- _Data to process_:

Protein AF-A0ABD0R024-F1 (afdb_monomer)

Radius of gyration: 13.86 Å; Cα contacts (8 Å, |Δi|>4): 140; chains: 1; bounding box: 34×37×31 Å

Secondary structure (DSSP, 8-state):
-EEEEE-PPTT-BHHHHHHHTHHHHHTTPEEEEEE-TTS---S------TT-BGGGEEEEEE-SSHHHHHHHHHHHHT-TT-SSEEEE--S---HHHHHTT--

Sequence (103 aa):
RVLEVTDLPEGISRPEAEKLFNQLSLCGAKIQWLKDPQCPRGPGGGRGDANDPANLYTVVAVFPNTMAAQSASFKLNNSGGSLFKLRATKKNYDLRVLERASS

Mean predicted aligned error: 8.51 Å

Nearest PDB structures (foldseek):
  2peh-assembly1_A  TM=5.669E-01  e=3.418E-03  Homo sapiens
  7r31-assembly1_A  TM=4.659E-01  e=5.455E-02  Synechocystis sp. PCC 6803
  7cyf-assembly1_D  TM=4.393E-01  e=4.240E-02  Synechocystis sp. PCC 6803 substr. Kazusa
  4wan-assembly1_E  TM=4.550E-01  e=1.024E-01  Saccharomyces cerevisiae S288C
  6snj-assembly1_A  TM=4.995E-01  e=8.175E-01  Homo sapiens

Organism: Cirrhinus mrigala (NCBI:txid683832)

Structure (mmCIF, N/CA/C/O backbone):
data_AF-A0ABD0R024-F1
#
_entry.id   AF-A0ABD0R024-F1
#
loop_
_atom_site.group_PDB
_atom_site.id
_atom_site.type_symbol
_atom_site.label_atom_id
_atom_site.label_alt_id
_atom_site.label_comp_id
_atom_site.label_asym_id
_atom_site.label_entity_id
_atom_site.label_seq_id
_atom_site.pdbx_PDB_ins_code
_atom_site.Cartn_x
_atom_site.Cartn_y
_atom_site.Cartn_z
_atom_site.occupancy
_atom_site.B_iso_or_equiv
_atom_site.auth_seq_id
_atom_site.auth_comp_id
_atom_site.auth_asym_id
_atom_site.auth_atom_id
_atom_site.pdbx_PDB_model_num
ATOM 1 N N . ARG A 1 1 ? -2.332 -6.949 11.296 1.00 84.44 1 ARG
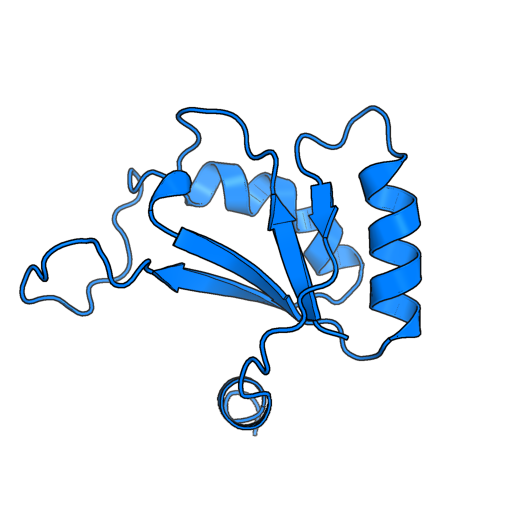 A N 1
ATOM 2 C CA . ARG A 1 1 ? -1.503 -7.446 10.169 1.00 84.44 1 ARG A CA 1
ATOM 3 C C . ARG A 1 1 ? -1.721 -6.709 8.841 1.00 84.44 1 ARG A C 1
ATOM 5 O O . ARG A 1 1 ? -0.959 -6.958 7.924 1.00 84.44 1 ARG A O 1
ATOM 12 N N . VAL A 1 2 ? -2.725 -5.832 8.706 1.00 89.38 2 VAL A N 1
ATOM 13 C CA . VAL A 1 2 ? -2.959 -5.041 7.479 1.00 89.38 2 VAL A CA 1
ATOM 14 C C . VAL A 1 2 ? -2.572 -3.590 7.730 1.00 89.38 2 VAL A C 1
ATOM 16 O O . VAL A 1 2 ? -2.898 -3.065 8.796 1.00 89.38 2 VAL A O 1
ATOM 19 N N . LEU A 1 3 ? -1.894 -2.966 6.771 1.00 92.25 3 LEU A N 1
ATOM 20 C CA . LEU A 1 3 ? -1.506 -1.557 6.803 1.00 92.25 3 LEU A CA 1
ATOM 21 C C . LEU A 1 3 ? -1.961 -0.871 5.515 1.00 92.25 3 LEU A C 1
ATOM 23 O O . LEU A 1 3 ? -1.887 -1.460 4.443 1.00 92.25 3 LEU A O 1
ATOM 27 N N . GLU A 1 4 ? -2.429 0.365 5.621 1.00 92.69 4 GLU A N 1
ATOM 28 C CA . GLU A 1 4 ? -2.708 1.224 4.470 1.00 92.69 4 GLU A CA 1
ATOM 29 C C . GLU A 1 4 ? -1.424 1.939 4.053 1.00 92.69 4 GLU A C 1
ATOM 31 O O . GLU A 1 4 ? -0.647 2.376 4.907 1.00 92.69 4 GLU A O 1
ATOM 36 N N . VAL A 1 5 ? -1.208 2.058 2.747 1.00 92.50 5 VAL A N 1
ATOM 37 C CA . VAL A 1 5 ? -0.141 2.887 2.193 1.00 92.50 5 VAL A CA 1
ATOM 38 C C . VAL A 1 5 ? -0.684 4.300 1.980 1.00 92.50 5 VAL A C 1
ATOM 40 O O . VAL A 1 5 ? -1.733 4.481 1.364 1.00 92.50 5 VAL A O 1
ATOM 43 N N . THR A 1 6 ? 0.027 5.300 2.491 1.00 90.56 6 THR A N 1
ATOM 44 C CA . THR A 1 6 ? -0.299 6.729 2.384 1.00 90.56 6 THR A CA 1
ATOM 45 C C . THR A 1 6 ? 0.924 7.530 1.929 1.00 90.56 6 THR A C 1
ATOM 47 O O . THR A 1 6 ? 1.994 6.956 1.728 1.00 90.56 6 THR A O 1
ATOM 50 N N . ASP A 1 7 ? 0.777 8.852 1.782 1.00 90.50 7 ASP A N 1
ATOM 51 
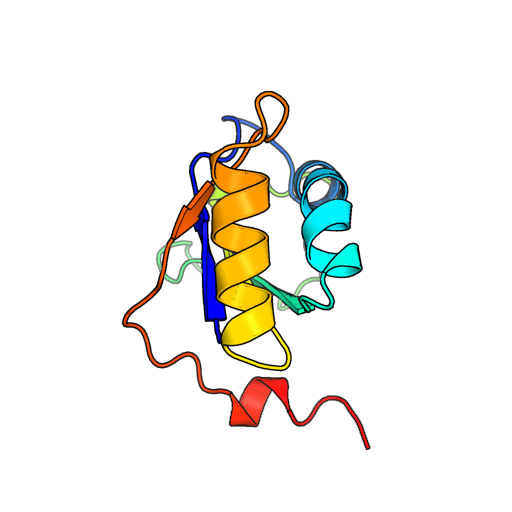C CA . ASP A 1 7 ? 1.835 9.767 1.311 1.00 90.50 7 ASP A CA 1
ATOM 52 C C . ASP A 1 7 ? 2.412 9.364 -0.060 1.00 90.50 7 ASP A C 1
ATOM 54 O O . ASP A 1 7 ? 3.577 9.621 -0.337 1.00 90.50 7 ASP A O 1
ATOM 58 N N . LEU A 1 8 ? 1.617 8.716 -0.921 1.00 90.19 8 LEU A N 1
ATOM 59 C CA . LEU A 1 8 ? 2.065 8.425 -2.280 1.00 90.19 8 LEU A CA 1
ATOM 60 C C . LEU A 1 8 ? 2.336 9.732 -3.036 1.00 90.19 8 LEU A C 1
ATOM 62 O O . LEU A 1 8 ? 1.574 10.689 -2.868 1.00 90.19 8 LEU A O 1
ATOM 66 N N . PRO A 1 9 ? 3.383 9.774 -3.876 1.00 89.56 9 PRO A N 1
ATOM 67 C CA . PRO A 1 9 ? 3.698 10.963 -4.650 1.00 89.56 9 PRO A CA 1
ATOM 68 C C . PRO A 1 9 ? 2.528 11.337 -5.564 1.00 89.56 9 PRO A C 1
ATOM 70 O O . PRO A 1 9 ? 1.904 10.480 -6.193 1.00 89.56 9 PRO A O 1
ATOM 73 N N . GLU A 1 10 ? 2.212 12.628 -5.615 1.00 88.25 10 GLU A N 1
ATOM 74 C CA . GLU A 1 10 ? 1.125 13.137 -6.445 1.00 88.25 10 GLU A CA 1
ATOM 75 C C . GLU A 1 10 ? 1.394 12.836 -7.927 1.00 88.25 10 GLU A C 1
ATOM 77 O O . GLU A 1 10 ? 2.521 12.955 -8.403 1.00 88.25 10 GLU A O 1
ATOM 82 N N . GLY A 1 11 ? 0.357 12.410 -8.652 1.00 86.44 11 GLY A N 1
ATOM 83 C CA . GLY A 1 11 ? 0.464 12.074 -10.073 1.00 86.44 11 GLY A CA 1
ATOM 84 C C . GLY A 1 11 ? 1.101 10.715 -10.373 1.00 86.44 11 GLY A C 1
ATOM 85 O O . GLY A 1 11 ? 1.205 10.365 -11.544 1.00 86.44 11 GLY A O 1
ATOM 86 N N . ILE A 1 12 ? 1.486 9.926 -9.360 1.00 90.69 12 ILE A N 1
ATOM 87 C CA . ILE A 1 12 ? 2.038 8.590 -9.601 1.00 90.69 12 ILE A CA 1
ATOM 88 C C . ILE A 1 12 ? 0.990 7.647 -10.191 1.00 90.69 12 ILE A C 1
ATOM 90 O O . ILE A 1 12 ? -0.131 7.517 -9.680 1.00 90.69 12 ILE A O 1
ATOM 94 N N . SER A 1 13 ? 1.377 6.941 -11.247 1.00 89.69 13 SER A N 1
ATOM 95 C CA . SER A 1 13 ? 0.540 5.914 -11.856 1.00 89.69 13 SER A CA 1
ATOM 96 C C . SER A 1 13 ? 0.548 4.646 -11.007 1.00 89.69 13 SER A C 1
ATOM 98 O O . SER A 1 13 ? 1.519 4.334 -10.310 1.00 89.69 13 SER A O 1
ATOM 100 N N . ARG A 1 14 ? -0.507 3.842 -11.107 1.00 87.38 14 ARG A N 1
ATOM 101 C CA . ARG A 1 14 ? -0.592 2.530 -10.459 1.00 87.38 14 ARG A CA 1
ATOM 102 C C . ARG A 1 14 ? 0.667 1.661 -10.660 1.00 87.38 14 ARG A C 1
ATOM 104 O O . ARG A 1 14 ? 1.228 1.250 -9.645 1.00 87.38 14 ARG A O 1
ATOM 111 N N . PRO A 1 15 ? 1.169 1.401 -11.886 1.00 87.88 15 PRO A N 1
ATOM 112 C CA . PRO A 1 15 ? 2.360 0.564 -12.066 1.00 87.88 15 PRO A CA 1
ATOM 113 C C . PRO A 1 15 ? 3.644 1.189 -11.505 1.00 87.88 15 PRO A C 1
ATOM 115 O O . PRO A 1 15 ? 4.565 0.470 -11.122 1.00 87.88 15 PRO A O 1
ATOM 118 N N . GLU A 1 16 ? 3.739 2.518 -11.437 1.00 90.25 16 GLU A N 1
ATOM 119 C CA . GLU A 1 16 ? 4.877 3.189 -10.802 1.00 90.25 16 GLU A CA 1
ATOM 120 C C . GLU A 1 16 ? 4.846 2.996 -9.287 1.00 90.25 16 GLU A C 1
ATOM 122 O O . GLU A 1 16 ? 5.859 2.644 -8.682 1.00 90.25 16 GLU A O 1
ATOM 127 N N . ALA A 1 17 ? 3.671 3.138 -8.680 1.00 90.75 17 ALA A N 1
ATOM 128 C CA . ALA A 1 17 ? 3.478 2.869 -7.264 1.00 90.75 17 ALA A CA 1
ATOM 129 C C . ALA A 1 17 ? 3.726 1.388 -6.925 1.00 90.75 17 ALA A C 1
ATOM 131 O O . ALA A 1 17 ? 4.352 1.095 -5.908 1.00 90.75 17 ALA A O 1
ATOM 132 N N . GLU A 1 18 ? 3.357 0.445 -7.801 1.00 89.25 18 GLU A N 1
ATOM 133 C CA . GLU A 1 18 ? 3.706 -0.974 -7.621 1.00 89.25 18 GLU A CA 1
ATOM 134 C C . GLU A 1 18 ? 5.220 -1.202 -7.506 1.00 89.25 18 GLU A C 1
ATOM 136 O O . GLU A 1 18 ? 5.650 -2.019 -6.688 1.00 89.25 18 GLU A O 1
ATOM 141 N N . LYS A 1 19 ? 6.046 -0.433 -8.232 1.00 89.94 19 LYS A N 1
ATOM 142 C CA . LYS A 1 19 ? 7.512 -0.513 -8.099 1.00 89.94 19 LYS A CA 1
ATOM 143 C C . LYS A 1 19 ? 7.985 -0.099 -6.707 1.00 89.94 19 LYS A C 1
ATOM 145 O O . LYS A 1 19 ? 8.914 -0.719 -6.189 1.00 89.94 19 LYS A O 1
ATOM 150 N N . LEU A 1 20 ? 7.345 0.898 -6.089 1.00 90.50 20 LEU A N 1
ATOM 151 C CA . LEU A 1 20 ? 7.643 1.316 -4.712 1.00 90.50 20 LEU A CA 1
ATOM 152 C C . LEU A 1 20 ? 7.311 0.200 -3.715 1.00 90.50 20 LEU A C 1
ATOM 154 O O . LEU A 1 20 ? 8.041 -0.037 -2.751 1.00 90.50 20 LEU A O 1
ATOM 158 N N . PHE A 1 21 ? 6.238 -0.544 -3.979 1.00 90.31 21 PHE A N 1
ATOM 159 C CA . PHE A 1 21 ? 5.762 -1.608 -3.098 1.00 90.31 21 PHE A CA 1
ATOM 160 C C . PHE A 1 21 ? 6.555 -2.908 -3.197 1.00 90.31 21 PHE A C 1
ATOM 162 O O . PHE A 1 21 ? 6.326 -3.814 -2.394 1.00 90.31 21 PHE A O 1
ATOM 169 N N . ASN A 1 22 ? 7.549 -2.998 -4.083 1.00 90.19 22 ASN A N 1
ATOM 170 C CA . ASN A 1 22 ? 8.485 -4.121 -4.078 1.00 90.19 22 ASN A CA 1
ATOM 171 C C . ASN A 1 22 ? 9.118 -4.330 -2.695 1.00 90.19 22 ASN A C 1
ATOM 173 O O . ASN A 1 22 ? 9.248 -5.467 -2.251 1.00 90.19 22 ASN A O 1
ATOM 177 N N . GLN A 1 23 ? 9.429 -3.257 -1.955 1.00 88.62 23 GLN A N 1
ATOM 178 C CA . GLN A 1 23 ? 9.979 -3.388 -0.599 1.00 88.62 23 GLN A CA 1
ATOM 179 C C . GLN A 1 23 ? 8.986 -3.997 0.403 1.00 88.62 23 GLN A C 1
ATOM 181 O O . GLN A 1 23 ? 9.386 -4.731 1.308 1.00 88.62 23 GLN A O 1
ATOM 186 N N . LEU A 1 24 ? 7.690 -3.730 0.230 1.00 90.50 24 LEU A N 1
ATOM 187 C CA . LEU A 1 24 ? 6.628 -4.351 1.023 1.00 90.50 24 LEU A CA 1
ATOM 188 C C . LEU A 1 24 ? 6.494 -5.836 0.681 1.00 90.50 24 LEU A C 1
ATOM 190 O O . LEU A 1 24 ? 6.412 -6.663 1.588 1.00 90.50 24 LEU A O 1
ATOM 194 N N . SER A 1 25 ? 6.543 -6.170 -0.611 1.00 88.44 25 SER A N 1
ATOM 195 C CA . SER A 1 25 ? 6.531 -7.555 -1.096 1.00 88.44 25 SER A CA 1
ATOM 196 C C . SER A 1 25 ? 7.716 -8.360 -0.551 1.00 88.44 25 SER A C 1
ATOM 198 O O . SER A 1 25 ? 7.536 -9.471 -0.058 1.00 88.44 25 SER A O 1
ATOM 200 N N . LEU A 1 26 ? 8.913 -7.760 -0.495 1.00 88.06 26 LEU A N 1
ATOM 201 C CA . LEU A 1 26 ? 10.098 -8.355 0.142 1.00 88.06 26 LEU A CA 1
ATOM 202 C C . LEU A 1 26 ? 9.916 -8.613 1.647 1.00 88.06 26 LEU A C 1
ATOM 204 O O . LEU A 1 26 ? 10.527 -9.526 2.195 1.00 88.06 26 LEU A O 1
ATOM 208 N N . CYS A 1 27 ? 9.060 -7.841 2.321 1.00 85.69 27 CYS A N 1
ATOM 209 C CA . CYS A 1 27 ? 8.665 -8.089 3.712 1.00 85.69 27 CYS A CA
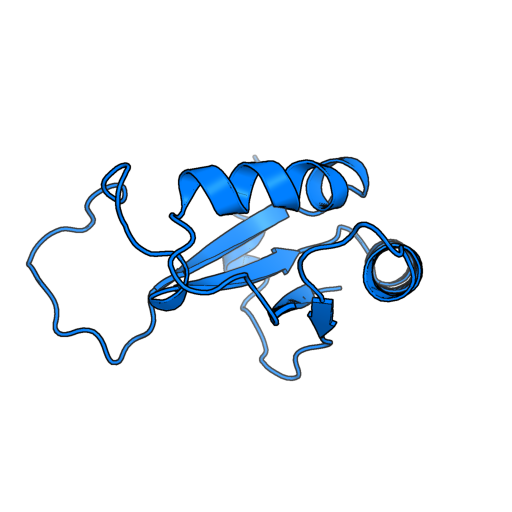 1
ATOM 210 C C . CYS A 1 27 ? 7.526 -9.124 3.839 1.00 85.69 27 CYS A C 1
ATOM 212 O O . CYS A 1 27 ? 6.996 -9.323 4.935 1.00 85.69 27 CYS A O 1
ATOM 214 N N . GLY A 1 28 ? 7.125 -9.763 2.736 1.00 87.06 28 GLY A N 1
ATOM 215 C CA . GLY A 1 28 ? 6.041 -10.741 2.672 1.00 87.06 28 GLY A CA 1
ATOM 216 C C . GLY A 1 28 ? 4.645 -10.125 2.600 1.00 87.06 28 GLY A C 1
ATOM 217 O O . GLY A 1 28 ? 3.663 -10.829 2.829 1.00 87.06 28 GLY A O 1
ATOM 218 N N . ALA A 1 29 ? 4.522 -8.823 2.332 1.00 91.00 29 ALA A N 1
ATOM 219 C CA . ALA A 1 29 ? 3.217 -8.188 2.215 1.00 91.00 29 ALA A CA 1
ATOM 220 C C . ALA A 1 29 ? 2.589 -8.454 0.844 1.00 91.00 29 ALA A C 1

- _Exercise details_: From the material above, copy every line that has the word "Synechocystis" in it.

- _The completed task_:
  7r31-assembly1_A  TM=4.659E-01  e=5.455E-02  Synechocystis sp. PCC 6803
  7cyf-assembly1_D  TM=4.393E-01  e=4.240E-02  Synechocystis sp. PCC 6803 substr. Kazusa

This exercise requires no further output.